*** Opening Excerpted records ***
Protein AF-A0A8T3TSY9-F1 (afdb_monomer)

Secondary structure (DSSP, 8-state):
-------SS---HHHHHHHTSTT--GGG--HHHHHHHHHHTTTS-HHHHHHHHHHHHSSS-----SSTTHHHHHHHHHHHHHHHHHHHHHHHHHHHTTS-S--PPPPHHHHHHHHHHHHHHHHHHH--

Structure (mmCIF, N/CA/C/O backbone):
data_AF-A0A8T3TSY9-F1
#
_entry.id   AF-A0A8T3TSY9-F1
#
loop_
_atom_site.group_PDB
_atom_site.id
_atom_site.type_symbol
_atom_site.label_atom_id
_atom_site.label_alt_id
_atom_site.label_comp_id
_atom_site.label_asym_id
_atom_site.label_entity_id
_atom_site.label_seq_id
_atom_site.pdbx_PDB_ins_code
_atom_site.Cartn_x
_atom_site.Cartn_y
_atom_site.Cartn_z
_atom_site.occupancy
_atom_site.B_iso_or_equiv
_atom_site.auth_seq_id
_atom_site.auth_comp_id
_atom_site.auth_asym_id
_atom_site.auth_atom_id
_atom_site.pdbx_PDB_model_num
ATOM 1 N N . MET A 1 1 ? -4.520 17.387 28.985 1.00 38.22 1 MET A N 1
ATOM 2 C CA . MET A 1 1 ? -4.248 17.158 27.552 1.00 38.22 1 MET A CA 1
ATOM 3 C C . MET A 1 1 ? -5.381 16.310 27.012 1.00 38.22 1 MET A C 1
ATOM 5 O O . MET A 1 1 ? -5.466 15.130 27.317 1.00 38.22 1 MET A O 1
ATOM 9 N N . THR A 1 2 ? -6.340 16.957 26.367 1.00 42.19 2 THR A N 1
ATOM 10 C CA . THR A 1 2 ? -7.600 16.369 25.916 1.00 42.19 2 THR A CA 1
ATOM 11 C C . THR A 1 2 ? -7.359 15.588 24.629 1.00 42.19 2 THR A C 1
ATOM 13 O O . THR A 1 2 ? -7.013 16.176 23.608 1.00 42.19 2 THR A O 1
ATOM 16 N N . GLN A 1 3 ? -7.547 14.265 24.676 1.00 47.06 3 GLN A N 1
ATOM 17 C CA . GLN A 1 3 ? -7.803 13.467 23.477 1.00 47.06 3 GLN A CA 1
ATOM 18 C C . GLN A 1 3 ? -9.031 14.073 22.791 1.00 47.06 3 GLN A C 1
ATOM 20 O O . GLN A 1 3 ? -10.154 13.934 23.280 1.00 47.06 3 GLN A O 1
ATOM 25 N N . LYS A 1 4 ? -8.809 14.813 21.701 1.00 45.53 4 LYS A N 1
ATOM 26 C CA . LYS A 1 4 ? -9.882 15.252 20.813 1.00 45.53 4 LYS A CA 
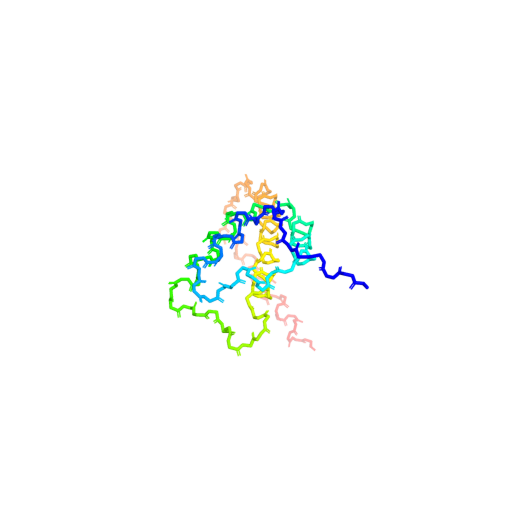1
ATOM 27 C C . LYS A 1 4 ? -10.549 13.987 20.278 1.00 45.53 4 LYS A C 1
ATOM 29 O O . LYS A 1 4 ? -9.937 13.235 19.526 1.00 45.53 4 LYS A O 1
ATOM 34 N N . LYS A 1 5 ? -11.777 13.724 20.732 1.00 46.50 5 LYS A N 1
ATOM 35 C CA . LYS A 1 5 ? -12.658 12.738 20.106 1.00 46.50 5 LYS A CA 1
ATOM 36 C C . LYS A 1 5 ? -12.818 13.144 18.644 1.00 46.50 5 LYS A C 1
ATOM 38 O O . LYS A 1 5 ? -13.212 14.282 18.395 1.00 46.50 5 LYS A O 1
ATOM 43 N N . LEU A 1 6 ? -12.494 12.224 17.736 1.00 47.44 6 LEU A N 1
ATOM 44 C CA . LEU A 1 6 ? -12.839 12.306 16.322 1.00 47.44 6 LEU A CA 1
ATOM 45 C C . LEU A 1 6 ? -14.349 12.529 16.210 1.00 47.44 6 LEU A C 1
ATOM 47 O O . LEU A 1 6 ? -15.131 11.604 16.413 1.00 47.44 6 LEU A O 1
ATOM 51 N N . TRP A 1 7 ? -14.751 13.757 15.928 1.00 46.81 7 TRP A N 1
ATOM 52 C CA . TRP A 1 7 ? -16.054 14.046 15.361 1.00 46.81 7 TRP A CA 1
ATOM 53 C C . TRP A 1 7 ? -15.754 14.740 14.033 1.00 46.81 7 TRP A C 1
ATOM 55 O O . TRP A 1 7 ? -15.232 15.848 14.029 1.00 46.81 7 TRP A O 1
ATOM 65 N N . GLU A 1 8 ? -16.018 14.023 12.938 1.00 45.28 8 GLU A N 1
ATOM 66 C CA . GLU A 1 8 ? -16.272 14.584 11.600 1.00 45.28 8 GLU A CA 1
ATOM 67 C C . GLU A 1 8 ? -15.099 15.208 10.815 1.00 45.28 8 GLU A C 1
ATOM 69 O O . GLU A 1 8 ? -15.328 16.035 9.940 1.00 45.28 8 GLU A O 1
ATOM 74 N N . GLU A 1 9 ? -13.852 14.778 11.024 1.00 53.72 9 GLU A N 1
ATOM 75 C CA . GLU A 1 9 ? -12.869 14.859 9.928 1.00 53.72 9 GLU A CA 1
ATOM 76 C C . GLU A 1 9 ? -13.073 13.611 9.057 1.00 53.72 9 GLU A C 1
ATOM 78 O O . GLU A 1 9 ? -12.928 12.487 9.542 1.00 53.72 9 GLU A O 1
ATOM 83 N N . GLU A 1 10 ? -13.544 13.820 7.824 1.00 67.31 10 GLU A N 1
ATOM 84 C CA . GLU A 1 10 ? -13.953 12.800 6.852 1.00 67.31 10 GLU A CA 1
ATOM 85 C C . GLU A 1 10 ? -12.979 11.617 6.830 1.00 67.31 10 GLU A C 1
ATOM 87 O O . GLU A 1 10 ? -11.788 11.769 6.554 1.00 67.31 10 GLU A O 1
ATOM 92 N N . ILE A 1 11 ? -13.484 10.419 7.137 1.00 74.00 11 ILE A N 1
ATOM 93 C CA . ILE A 1 11 ? -12.689 9.201 6.993 1.00 74.00 11 ILE A CA 1
ATOM 94 C C . ILE A 1 11 ? -12.278 9.106 5.517 1.00 74.00 11 ILE A C 1
ATOM 96 O O . ILE A 1 11 ? -13.156 9.131 4.655 1.00 74.00 11 ILE A O 1
ATOM 100 N N . PRO A 1 12 ? -10.979 8.969 5.199 1.00 84.06 12 PRO A N 1
ATOM 101 C CA . PRO A 1 12 ? -10.548 8.928 3.812 1.00 84.06 12 PRO A CA 1
ATOM 102 C C . PRO A 1 12 ? -11.170 7.747 3.063 1.00 84.06 12 PRO A C 1
ATOM 104 O O . PRO A 1 12 ? -11.166 6.617 3.560 1.00 84.06 12 PRO A O 1
ATOM 107 N N . ASN A 1 13 ? -11.612 7.973 1.824 1.00 86.06 13 ASN A N 1
ATOM 108 C CA . ASN A 1 13 ? -12.236 6.943 0.979 1.00 86.06 13 ASN A CA 1
ATOM 109 C C . ASN A 1 13 ? -11.378 5.677 0.836 1.00 86.06 13 ASN A C 1
ATOM 111 O O . ASN A 1 13 ? -11.887 4.555 0.819 1.00 86.06 13 ASN A O 1
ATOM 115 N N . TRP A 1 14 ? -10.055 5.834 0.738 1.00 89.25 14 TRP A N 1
*** Closing Excerpted records ***
Taking the line that contains "ATOM 92 N N" as the first, reproduce every line through the end of the entries exactly.

=== Exercise answer ===
ATOM 92 N N . ILE A 1 11 ? -13.484 10.419 7.137 1.00 74.00 11 ILE A N 1
ATOM 93 C CA . ILE A 1 11 ? -12.689 9.201 6.993 1.00 74.00 11 ILE A CA 1
ATOM 94 C C . ILE A 1 11 ? -12.278 9.106 5.517 1.00 74.00 11 ILE A C 1
ATOM 96 O O . ILE A 1 11 ? -13.156 9.131 4.655 1.00 74.00 11 ILE A O 1
ATOM 100 N N . PRO A 1 12 ? -10.979 8.969 5.199 1.00 84.06 12 PRO A N 1
ATOM 101 C CA . PRO A 1 12 ? -10.548 8.928 3.812 1.00 84.06 12 PRO A CA 1
ATOM 102 C C . PRO A 1 12 ? -11.170 7.747 3.063 1.00 84.06 12 PRO A C 1
ATOM 104 O O . PRO A 1 12 ? -11.166 6.617 3.560 1.00 84.06 12 PRO A O 1
ATOM 107 N N . ASN A 1 13 ? -11.612 7.973 1.824 1.00 86.06 13 ASN A N 1
ATOM 108 C CA . ASN A 1 13 ? -12.236 6.943 0.979 1.00 86.06 13 ASN A CA 1
ATOM 109 C C . ASN A 1 13 ? -11.378 5.677 0.836 1.00 86.06 13 ASN A C 1
ATOM 111 O O . ASN A 1 13 ? -11.887 4.555 0.819 1.00 86.06 13 ASN A O 1
ATOM 115 N N . TRP A 1 14 ? -10.055 5.834 0.738 1.00 89.25 14 TRP A N 1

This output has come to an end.